Background technology
Arsenic is metalloid, belongs to sulphophile element, there is very strong toxicity and carcinogenicity.Arsenic and its compound are distributed widely in nature
In boundary, the abundance in the earth's crust is 1.7 ~ 1.8 mg/kg, is primarily present in sedimentary rock.Arsenic-containing ores in nature are big absolutely
Majority is pozzuolite compound, and some is mingled in the nonferrous metals ores such as gold, silver, copper, iron, lead, zinc.With industrialized level
It improves, mining, the industrialized levels such as metal smelt and non-ferrous metals processing are promoted, the increase of coal-fired demand, and contain arsenic
The generally use of pigment, active compound and paper, can generate a large amount of arsenic-containing waste water, waste residue and exhaust gas.If these are containing at arsenic pollution
It sets imappropriate, serious environmental pollution can be caused.

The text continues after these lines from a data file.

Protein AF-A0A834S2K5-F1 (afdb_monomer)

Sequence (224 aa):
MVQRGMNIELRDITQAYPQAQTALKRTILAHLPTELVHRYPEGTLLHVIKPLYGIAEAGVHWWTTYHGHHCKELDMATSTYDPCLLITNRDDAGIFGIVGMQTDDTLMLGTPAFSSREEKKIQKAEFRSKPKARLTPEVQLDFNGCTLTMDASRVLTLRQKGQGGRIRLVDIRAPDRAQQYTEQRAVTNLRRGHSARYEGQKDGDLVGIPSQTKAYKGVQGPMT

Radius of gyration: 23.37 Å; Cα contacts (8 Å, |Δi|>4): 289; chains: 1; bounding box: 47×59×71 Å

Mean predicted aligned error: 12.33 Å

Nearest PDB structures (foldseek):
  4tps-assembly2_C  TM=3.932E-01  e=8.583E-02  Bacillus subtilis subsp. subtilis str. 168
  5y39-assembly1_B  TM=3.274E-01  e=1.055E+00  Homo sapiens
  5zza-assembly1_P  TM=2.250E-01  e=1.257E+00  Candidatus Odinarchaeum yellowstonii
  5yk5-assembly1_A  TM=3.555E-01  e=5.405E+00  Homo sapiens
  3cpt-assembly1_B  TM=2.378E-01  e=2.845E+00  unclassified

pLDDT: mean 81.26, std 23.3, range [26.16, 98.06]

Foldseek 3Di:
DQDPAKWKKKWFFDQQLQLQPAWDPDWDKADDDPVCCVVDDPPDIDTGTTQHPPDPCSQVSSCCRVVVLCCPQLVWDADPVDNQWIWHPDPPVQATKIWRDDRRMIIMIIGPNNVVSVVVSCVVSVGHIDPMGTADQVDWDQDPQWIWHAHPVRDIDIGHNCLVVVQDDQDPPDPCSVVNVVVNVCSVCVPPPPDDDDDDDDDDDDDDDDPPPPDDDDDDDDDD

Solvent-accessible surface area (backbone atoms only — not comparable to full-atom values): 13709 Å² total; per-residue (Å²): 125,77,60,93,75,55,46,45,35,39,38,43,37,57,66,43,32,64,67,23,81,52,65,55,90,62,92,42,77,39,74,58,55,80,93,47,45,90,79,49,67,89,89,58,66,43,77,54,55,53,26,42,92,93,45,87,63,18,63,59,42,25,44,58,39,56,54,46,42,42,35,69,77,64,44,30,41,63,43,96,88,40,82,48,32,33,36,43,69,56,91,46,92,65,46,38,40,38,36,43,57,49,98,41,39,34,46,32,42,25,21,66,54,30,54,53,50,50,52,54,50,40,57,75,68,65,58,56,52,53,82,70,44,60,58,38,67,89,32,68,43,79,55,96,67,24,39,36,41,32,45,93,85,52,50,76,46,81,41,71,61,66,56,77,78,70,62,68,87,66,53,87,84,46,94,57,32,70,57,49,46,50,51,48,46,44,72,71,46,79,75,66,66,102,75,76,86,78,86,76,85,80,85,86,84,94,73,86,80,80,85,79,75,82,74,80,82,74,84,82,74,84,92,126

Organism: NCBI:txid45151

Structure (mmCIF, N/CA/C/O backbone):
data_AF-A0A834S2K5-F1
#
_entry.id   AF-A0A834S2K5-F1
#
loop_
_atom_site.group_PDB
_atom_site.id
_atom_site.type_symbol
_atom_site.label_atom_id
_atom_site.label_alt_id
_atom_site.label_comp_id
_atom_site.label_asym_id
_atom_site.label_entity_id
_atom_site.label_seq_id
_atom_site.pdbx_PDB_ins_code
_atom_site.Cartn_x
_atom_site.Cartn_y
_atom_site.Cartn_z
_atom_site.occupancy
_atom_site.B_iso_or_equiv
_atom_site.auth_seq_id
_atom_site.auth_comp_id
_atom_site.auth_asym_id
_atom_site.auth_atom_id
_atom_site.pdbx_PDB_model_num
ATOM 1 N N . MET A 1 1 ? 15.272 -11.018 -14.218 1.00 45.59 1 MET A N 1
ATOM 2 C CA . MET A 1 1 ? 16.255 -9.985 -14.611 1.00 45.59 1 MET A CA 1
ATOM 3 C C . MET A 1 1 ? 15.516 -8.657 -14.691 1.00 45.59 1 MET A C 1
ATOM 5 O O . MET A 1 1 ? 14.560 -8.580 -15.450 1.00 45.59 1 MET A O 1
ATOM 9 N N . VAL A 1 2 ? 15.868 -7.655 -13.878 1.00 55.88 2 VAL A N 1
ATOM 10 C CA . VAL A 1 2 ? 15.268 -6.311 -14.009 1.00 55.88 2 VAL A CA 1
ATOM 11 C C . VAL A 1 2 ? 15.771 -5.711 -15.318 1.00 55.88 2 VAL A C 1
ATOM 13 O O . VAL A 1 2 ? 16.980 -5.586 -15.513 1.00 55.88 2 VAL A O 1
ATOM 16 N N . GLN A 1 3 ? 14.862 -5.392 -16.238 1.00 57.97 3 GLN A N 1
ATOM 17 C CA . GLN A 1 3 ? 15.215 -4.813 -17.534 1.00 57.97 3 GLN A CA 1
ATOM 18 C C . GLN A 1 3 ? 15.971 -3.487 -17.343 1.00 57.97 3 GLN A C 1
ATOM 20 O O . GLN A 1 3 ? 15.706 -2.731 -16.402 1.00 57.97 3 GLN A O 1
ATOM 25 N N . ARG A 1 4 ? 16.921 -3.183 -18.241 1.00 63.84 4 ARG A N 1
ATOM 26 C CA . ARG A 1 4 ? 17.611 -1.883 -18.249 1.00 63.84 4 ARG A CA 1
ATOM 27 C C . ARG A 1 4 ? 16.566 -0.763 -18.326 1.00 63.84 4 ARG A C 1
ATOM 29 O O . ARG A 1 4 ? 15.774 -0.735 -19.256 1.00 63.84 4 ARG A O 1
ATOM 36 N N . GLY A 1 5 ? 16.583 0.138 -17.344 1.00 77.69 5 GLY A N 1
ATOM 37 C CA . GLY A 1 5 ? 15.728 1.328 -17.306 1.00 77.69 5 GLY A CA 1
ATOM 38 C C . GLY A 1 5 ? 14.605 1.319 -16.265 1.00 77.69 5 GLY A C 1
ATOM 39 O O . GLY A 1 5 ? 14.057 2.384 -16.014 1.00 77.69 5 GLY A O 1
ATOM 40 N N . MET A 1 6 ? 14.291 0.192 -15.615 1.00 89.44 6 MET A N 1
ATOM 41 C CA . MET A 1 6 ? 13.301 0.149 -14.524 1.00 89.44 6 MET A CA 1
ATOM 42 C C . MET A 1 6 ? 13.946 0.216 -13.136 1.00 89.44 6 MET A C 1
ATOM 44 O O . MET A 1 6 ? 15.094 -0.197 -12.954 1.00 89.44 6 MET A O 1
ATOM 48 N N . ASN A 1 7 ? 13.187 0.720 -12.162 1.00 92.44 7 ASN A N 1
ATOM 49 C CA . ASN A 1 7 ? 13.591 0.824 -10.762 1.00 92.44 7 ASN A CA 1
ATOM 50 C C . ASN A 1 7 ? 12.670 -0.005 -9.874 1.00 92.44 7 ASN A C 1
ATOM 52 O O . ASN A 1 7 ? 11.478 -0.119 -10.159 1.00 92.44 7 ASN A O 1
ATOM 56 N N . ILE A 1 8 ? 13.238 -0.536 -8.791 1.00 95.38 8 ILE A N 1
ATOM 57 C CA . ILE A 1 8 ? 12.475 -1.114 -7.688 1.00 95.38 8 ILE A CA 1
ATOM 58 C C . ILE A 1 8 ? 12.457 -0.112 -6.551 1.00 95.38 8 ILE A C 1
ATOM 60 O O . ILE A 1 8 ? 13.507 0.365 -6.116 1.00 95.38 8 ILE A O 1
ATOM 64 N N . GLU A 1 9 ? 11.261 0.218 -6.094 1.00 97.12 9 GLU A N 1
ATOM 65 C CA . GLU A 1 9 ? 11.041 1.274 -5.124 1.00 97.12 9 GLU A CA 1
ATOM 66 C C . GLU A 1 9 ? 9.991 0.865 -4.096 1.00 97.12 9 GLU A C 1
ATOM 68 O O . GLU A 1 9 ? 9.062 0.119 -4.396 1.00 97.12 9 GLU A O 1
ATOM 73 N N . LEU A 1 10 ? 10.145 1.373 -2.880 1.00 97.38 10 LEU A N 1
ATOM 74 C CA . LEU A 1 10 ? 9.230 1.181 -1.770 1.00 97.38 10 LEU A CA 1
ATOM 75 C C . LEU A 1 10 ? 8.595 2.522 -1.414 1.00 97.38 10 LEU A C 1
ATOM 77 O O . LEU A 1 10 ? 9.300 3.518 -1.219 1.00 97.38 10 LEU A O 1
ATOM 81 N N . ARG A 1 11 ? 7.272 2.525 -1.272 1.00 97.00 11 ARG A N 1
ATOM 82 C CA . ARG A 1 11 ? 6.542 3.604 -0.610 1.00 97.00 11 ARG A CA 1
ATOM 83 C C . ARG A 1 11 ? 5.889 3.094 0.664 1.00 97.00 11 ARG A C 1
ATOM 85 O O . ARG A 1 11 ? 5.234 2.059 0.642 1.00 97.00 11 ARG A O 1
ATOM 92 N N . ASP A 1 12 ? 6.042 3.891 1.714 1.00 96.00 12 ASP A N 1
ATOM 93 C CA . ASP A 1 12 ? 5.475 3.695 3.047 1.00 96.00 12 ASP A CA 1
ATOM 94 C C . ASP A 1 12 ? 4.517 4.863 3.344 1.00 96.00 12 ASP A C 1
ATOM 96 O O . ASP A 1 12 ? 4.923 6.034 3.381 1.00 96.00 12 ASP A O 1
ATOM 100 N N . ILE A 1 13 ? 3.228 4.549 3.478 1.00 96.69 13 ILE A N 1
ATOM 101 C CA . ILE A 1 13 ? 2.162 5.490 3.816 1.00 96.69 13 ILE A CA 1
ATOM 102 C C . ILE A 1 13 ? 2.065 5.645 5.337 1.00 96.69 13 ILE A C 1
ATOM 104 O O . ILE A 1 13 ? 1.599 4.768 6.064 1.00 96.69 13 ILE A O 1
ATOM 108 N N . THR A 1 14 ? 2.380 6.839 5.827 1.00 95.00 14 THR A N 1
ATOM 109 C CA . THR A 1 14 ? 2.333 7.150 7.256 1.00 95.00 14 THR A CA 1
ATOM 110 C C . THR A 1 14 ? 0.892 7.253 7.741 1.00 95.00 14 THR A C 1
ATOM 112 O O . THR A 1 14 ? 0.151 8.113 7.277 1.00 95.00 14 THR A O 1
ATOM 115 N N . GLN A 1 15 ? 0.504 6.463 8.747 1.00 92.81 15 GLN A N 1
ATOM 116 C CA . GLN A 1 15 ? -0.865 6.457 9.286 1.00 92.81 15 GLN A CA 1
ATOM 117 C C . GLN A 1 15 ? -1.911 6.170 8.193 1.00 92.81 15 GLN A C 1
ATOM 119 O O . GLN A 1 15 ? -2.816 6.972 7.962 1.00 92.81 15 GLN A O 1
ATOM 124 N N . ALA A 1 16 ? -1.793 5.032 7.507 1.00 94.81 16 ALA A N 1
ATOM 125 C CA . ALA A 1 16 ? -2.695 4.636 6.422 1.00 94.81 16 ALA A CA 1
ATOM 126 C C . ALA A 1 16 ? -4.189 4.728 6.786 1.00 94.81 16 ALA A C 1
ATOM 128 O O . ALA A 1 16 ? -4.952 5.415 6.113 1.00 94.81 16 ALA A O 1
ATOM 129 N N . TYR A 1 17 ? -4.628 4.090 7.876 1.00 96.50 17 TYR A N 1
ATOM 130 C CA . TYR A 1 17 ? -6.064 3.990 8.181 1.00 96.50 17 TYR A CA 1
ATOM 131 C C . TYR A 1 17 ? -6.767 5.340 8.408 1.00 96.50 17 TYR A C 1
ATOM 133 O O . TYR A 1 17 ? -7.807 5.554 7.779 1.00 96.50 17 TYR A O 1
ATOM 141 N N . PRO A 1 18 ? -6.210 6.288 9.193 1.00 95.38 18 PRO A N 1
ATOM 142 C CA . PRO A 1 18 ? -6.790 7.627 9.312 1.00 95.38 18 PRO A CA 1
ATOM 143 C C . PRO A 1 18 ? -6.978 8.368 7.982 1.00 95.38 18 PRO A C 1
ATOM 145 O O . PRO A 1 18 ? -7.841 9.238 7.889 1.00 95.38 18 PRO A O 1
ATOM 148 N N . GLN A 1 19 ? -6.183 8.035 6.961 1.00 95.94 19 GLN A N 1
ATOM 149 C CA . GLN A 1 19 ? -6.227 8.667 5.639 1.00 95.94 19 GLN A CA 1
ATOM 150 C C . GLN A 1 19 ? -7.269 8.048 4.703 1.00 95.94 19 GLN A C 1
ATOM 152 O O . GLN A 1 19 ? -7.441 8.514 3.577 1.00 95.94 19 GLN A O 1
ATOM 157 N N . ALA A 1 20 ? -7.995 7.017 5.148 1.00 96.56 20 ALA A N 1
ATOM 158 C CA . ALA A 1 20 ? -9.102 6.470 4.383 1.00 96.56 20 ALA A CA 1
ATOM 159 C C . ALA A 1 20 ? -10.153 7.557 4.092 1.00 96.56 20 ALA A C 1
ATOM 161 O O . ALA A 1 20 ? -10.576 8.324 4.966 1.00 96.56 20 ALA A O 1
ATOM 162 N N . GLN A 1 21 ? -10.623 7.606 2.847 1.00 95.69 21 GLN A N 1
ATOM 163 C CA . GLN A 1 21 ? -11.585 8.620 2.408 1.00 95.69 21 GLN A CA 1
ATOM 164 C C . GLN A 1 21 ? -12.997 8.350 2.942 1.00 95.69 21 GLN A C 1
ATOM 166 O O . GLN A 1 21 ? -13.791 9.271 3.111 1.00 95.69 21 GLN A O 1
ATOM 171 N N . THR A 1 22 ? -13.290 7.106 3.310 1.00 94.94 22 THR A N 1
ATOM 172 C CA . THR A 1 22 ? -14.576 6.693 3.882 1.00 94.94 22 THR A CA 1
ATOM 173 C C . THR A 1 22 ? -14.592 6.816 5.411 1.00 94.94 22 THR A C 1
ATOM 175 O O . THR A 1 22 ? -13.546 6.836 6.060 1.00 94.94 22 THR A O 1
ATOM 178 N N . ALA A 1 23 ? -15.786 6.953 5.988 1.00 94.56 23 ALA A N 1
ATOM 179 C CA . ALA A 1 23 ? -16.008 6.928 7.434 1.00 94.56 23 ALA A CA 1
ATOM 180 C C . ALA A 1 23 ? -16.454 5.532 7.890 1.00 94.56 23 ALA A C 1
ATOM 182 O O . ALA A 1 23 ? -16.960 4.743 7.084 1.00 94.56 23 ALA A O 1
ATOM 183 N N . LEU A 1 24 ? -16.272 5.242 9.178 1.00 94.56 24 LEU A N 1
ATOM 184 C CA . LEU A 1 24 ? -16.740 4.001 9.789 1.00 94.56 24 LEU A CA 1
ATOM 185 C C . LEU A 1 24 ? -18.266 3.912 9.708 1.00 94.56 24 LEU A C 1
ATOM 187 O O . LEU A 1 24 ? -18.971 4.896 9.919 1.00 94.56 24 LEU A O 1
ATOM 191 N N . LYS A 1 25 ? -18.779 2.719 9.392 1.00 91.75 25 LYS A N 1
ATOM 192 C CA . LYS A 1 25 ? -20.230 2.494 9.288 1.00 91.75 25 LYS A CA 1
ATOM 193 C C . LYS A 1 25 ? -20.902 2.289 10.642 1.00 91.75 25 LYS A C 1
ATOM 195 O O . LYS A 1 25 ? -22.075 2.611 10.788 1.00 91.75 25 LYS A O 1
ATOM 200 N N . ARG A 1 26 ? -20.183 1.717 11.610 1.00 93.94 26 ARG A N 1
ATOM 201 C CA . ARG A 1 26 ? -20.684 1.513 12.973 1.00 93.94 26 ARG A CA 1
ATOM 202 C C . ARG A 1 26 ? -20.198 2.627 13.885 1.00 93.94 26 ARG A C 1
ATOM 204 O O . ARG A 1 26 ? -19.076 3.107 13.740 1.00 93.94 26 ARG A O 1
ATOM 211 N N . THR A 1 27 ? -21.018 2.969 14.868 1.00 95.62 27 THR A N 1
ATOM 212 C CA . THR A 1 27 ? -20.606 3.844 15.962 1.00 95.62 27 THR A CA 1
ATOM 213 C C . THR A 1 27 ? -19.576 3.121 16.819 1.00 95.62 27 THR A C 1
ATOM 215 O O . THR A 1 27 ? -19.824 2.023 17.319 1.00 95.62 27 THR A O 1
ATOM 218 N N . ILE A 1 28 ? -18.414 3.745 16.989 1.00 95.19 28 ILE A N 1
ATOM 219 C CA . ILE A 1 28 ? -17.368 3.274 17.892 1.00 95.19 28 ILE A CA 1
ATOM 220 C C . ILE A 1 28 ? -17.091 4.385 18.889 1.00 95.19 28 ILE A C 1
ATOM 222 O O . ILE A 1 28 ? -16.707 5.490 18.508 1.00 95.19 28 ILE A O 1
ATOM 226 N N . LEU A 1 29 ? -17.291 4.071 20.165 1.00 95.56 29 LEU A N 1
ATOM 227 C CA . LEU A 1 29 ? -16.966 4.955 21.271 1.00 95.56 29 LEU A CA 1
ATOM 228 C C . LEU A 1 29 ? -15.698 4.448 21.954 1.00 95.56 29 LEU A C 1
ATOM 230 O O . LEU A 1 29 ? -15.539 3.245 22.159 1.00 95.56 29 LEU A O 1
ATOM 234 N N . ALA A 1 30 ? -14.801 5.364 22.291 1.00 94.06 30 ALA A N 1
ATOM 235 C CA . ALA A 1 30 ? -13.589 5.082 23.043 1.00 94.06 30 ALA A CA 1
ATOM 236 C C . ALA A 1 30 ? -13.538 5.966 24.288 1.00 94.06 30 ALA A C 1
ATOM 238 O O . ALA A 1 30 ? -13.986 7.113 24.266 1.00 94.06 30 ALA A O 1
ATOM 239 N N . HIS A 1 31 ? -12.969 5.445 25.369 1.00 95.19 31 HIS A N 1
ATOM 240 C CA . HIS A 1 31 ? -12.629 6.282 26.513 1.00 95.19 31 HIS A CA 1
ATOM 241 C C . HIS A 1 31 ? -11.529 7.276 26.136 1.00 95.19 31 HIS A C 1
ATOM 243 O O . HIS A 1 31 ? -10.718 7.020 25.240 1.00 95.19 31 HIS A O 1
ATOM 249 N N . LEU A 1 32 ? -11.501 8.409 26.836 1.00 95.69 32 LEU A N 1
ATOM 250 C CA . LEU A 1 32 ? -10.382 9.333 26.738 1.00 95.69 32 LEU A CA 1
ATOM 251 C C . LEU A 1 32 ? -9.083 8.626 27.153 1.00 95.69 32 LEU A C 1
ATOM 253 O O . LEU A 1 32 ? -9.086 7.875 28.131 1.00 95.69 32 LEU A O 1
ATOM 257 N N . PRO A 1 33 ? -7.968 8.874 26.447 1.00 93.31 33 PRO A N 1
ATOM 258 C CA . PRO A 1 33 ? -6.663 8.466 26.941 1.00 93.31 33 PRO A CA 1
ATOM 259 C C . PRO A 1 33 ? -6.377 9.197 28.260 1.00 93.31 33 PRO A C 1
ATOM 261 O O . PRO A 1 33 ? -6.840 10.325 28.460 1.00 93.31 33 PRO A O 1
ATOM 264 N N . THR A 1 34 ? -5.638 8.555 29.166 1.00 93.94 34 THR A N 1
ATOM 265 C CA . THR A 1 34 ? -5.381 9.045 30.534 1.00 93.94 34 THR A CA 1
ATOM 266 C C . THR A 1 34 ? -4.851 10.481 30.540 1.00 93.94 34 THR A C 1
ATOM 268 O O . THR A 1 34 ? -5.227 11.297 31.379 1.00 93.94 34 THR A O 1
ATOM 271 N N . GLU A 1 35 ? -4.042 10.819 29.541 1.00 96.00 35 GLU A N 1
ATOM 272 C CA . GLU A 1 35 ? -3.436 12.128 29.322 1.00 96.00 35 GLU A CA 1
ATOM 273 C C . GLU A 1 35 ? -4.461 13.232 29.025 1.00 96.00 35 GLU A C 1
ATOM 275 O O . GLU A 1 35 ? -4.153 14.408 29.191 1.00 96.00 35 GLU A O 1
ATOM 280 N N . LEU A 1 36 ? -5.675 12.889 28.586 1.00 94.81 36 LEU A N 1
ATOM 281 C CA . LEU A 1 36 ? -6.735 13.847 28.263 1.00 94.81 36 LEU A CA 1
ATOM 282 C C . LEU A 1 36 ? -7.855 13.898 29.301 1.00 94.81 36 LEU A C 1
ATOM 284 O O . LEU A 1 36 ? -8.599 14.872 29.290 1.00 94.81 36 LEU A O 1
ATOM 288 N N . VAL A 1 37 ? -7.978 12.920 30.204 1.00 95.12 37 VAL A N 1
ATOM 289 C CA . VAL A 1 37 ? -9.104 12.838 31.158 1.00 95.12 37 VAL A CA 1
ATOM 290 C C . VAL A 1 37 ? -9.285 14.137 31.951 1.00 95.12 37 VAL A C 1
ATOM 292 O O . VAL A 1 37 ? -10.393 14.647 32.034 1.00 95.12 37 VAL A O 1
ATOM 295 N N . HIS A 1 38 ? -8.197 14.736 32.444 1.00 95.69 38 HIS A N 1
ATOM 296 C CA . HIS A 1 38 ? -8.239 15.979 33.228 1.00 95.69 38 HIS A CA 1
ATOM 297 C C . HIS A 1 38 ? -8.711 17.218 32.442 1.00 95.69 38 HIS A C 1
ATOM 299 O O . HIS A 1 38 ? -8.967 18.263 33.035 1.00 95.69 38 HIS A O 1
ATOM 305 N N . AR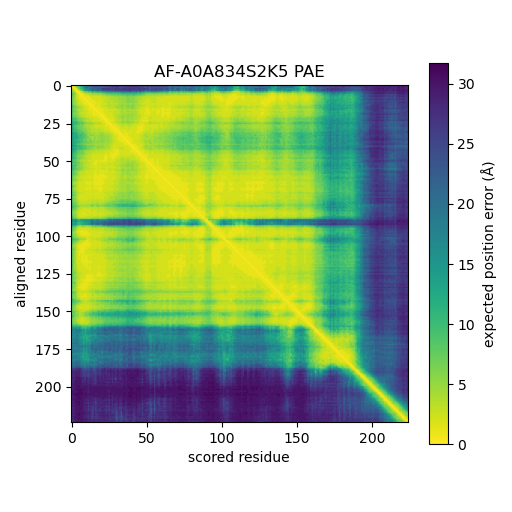G A 1 39 ? -8.782 17.135 31.107 1.00 96.56 39 ARG A N 1
ATOM 306 C CA . ARG A 1 39 ? -9.166 18.250 30.229 1.00 96.56 39 ARG A CA 1
ATOM 307 C C . ARG A 1 39 ? -10.651 18.269 29.891 1.00 96.56 39 ARG A C 1
ATOM 309 O O . ARG A 1 39 ? -11.103 19.224 29.263 1.00 96.56 39 ARG A O 1
ATOM 316 N N . TYR A 1 40 ? -11.387 17.226 30.258 1.00 96.31 40 TYR A N 1
ATOM 317 C CA . TYR A 1 40 ? -12.785 17.057 29.887 1.00 96.31 40 TYR A CA 1
ATOM 318 C C . TYR A 1 40 ? -13.615 16.626 31.100 1.00 96.31 40 TYR A C 1
ATOM 320 O O . TYR A 1 40 ? -13.069 16.048 32.038 1.00 96.31 40 TYR A O 1
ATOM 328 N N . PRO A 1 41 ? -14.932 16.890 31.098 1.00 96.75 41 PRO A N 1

Currently, chemical precipitation method because handle arsenic pollution technology maturation and economic cost it is relatively low due to be widely used, utilize
Calcium salt, molysite etc. are co-precipitated to form arsenate compounds hard to tolerate as precipitating reagent and object containing arsenic pollution, reach the mesh of solidification arsenic
's.But a large amount of research shows that using calcium arsenic, iron arsenic is co-precipitated the complicated arsenate compounds to be formed easily by temperature, and pH is even empty
The influence of carbon dioxide in gas can not store up in the environment for a long time.Wherein arsenic acid calcium salt can be with the carbon dioxide exposure in air
Lead to precipitationization so that arsenic release turns again in environment, arsenic acid molysite is vulnerable to temperature and the influence of pH, and arsenic leaches dense
Degree is that 0.5 ~ 82.8 mg/L is differed.Being co-precipitated the complicated arsenate to be formed using calcium salt and molysite and arsenic pollution cannot environment again
Medium-term and long-term stockpiling, there are serious security risks, therefore probe into the pass that can stablize that the precipitating reagent for consolidating arsenic is solution arsenic secondary pollution
Where key.
Alunite group is sulfate mineral, the generally existing in nature, general formula AB3(ZO4)2(OH,H2O)6.Wherein
A can be Na, K, H3The univalent elements such as O can also be Ca, Ba, Pb, the diads such as Bi;B mainly Al and Fe
(Ⅲ);ZO4Mainly SO4 2-,AsO4 3-And PO4 3-Deng.Same valence or aliovalent class matter can occur for the different points in alunite group
Different types of alunite mineral are generated with as substitution, some researches show that the alunite mineral of generation in different environmental conditions
Under can be stabilized, illustrate that its has the tremendous potential of long-term stockpiling toxic metals.The present invention provides one kind with natroalunite
[NaAl(SO4)2(OH)6] it is basic liquid, replaced using the aliovalent isomorph between arsenate and sulfate radical, is closed using hydro-thermal
At the method for arsenic natroalunite series mixed crystal solid solution, and realize that arsenic in the environment store up by long term stabilization.
Invention content
The object of the present invention is to provide a kind of method and its application of hydrothermal synthesis arsenic natroalunite mixed crystal solid solution.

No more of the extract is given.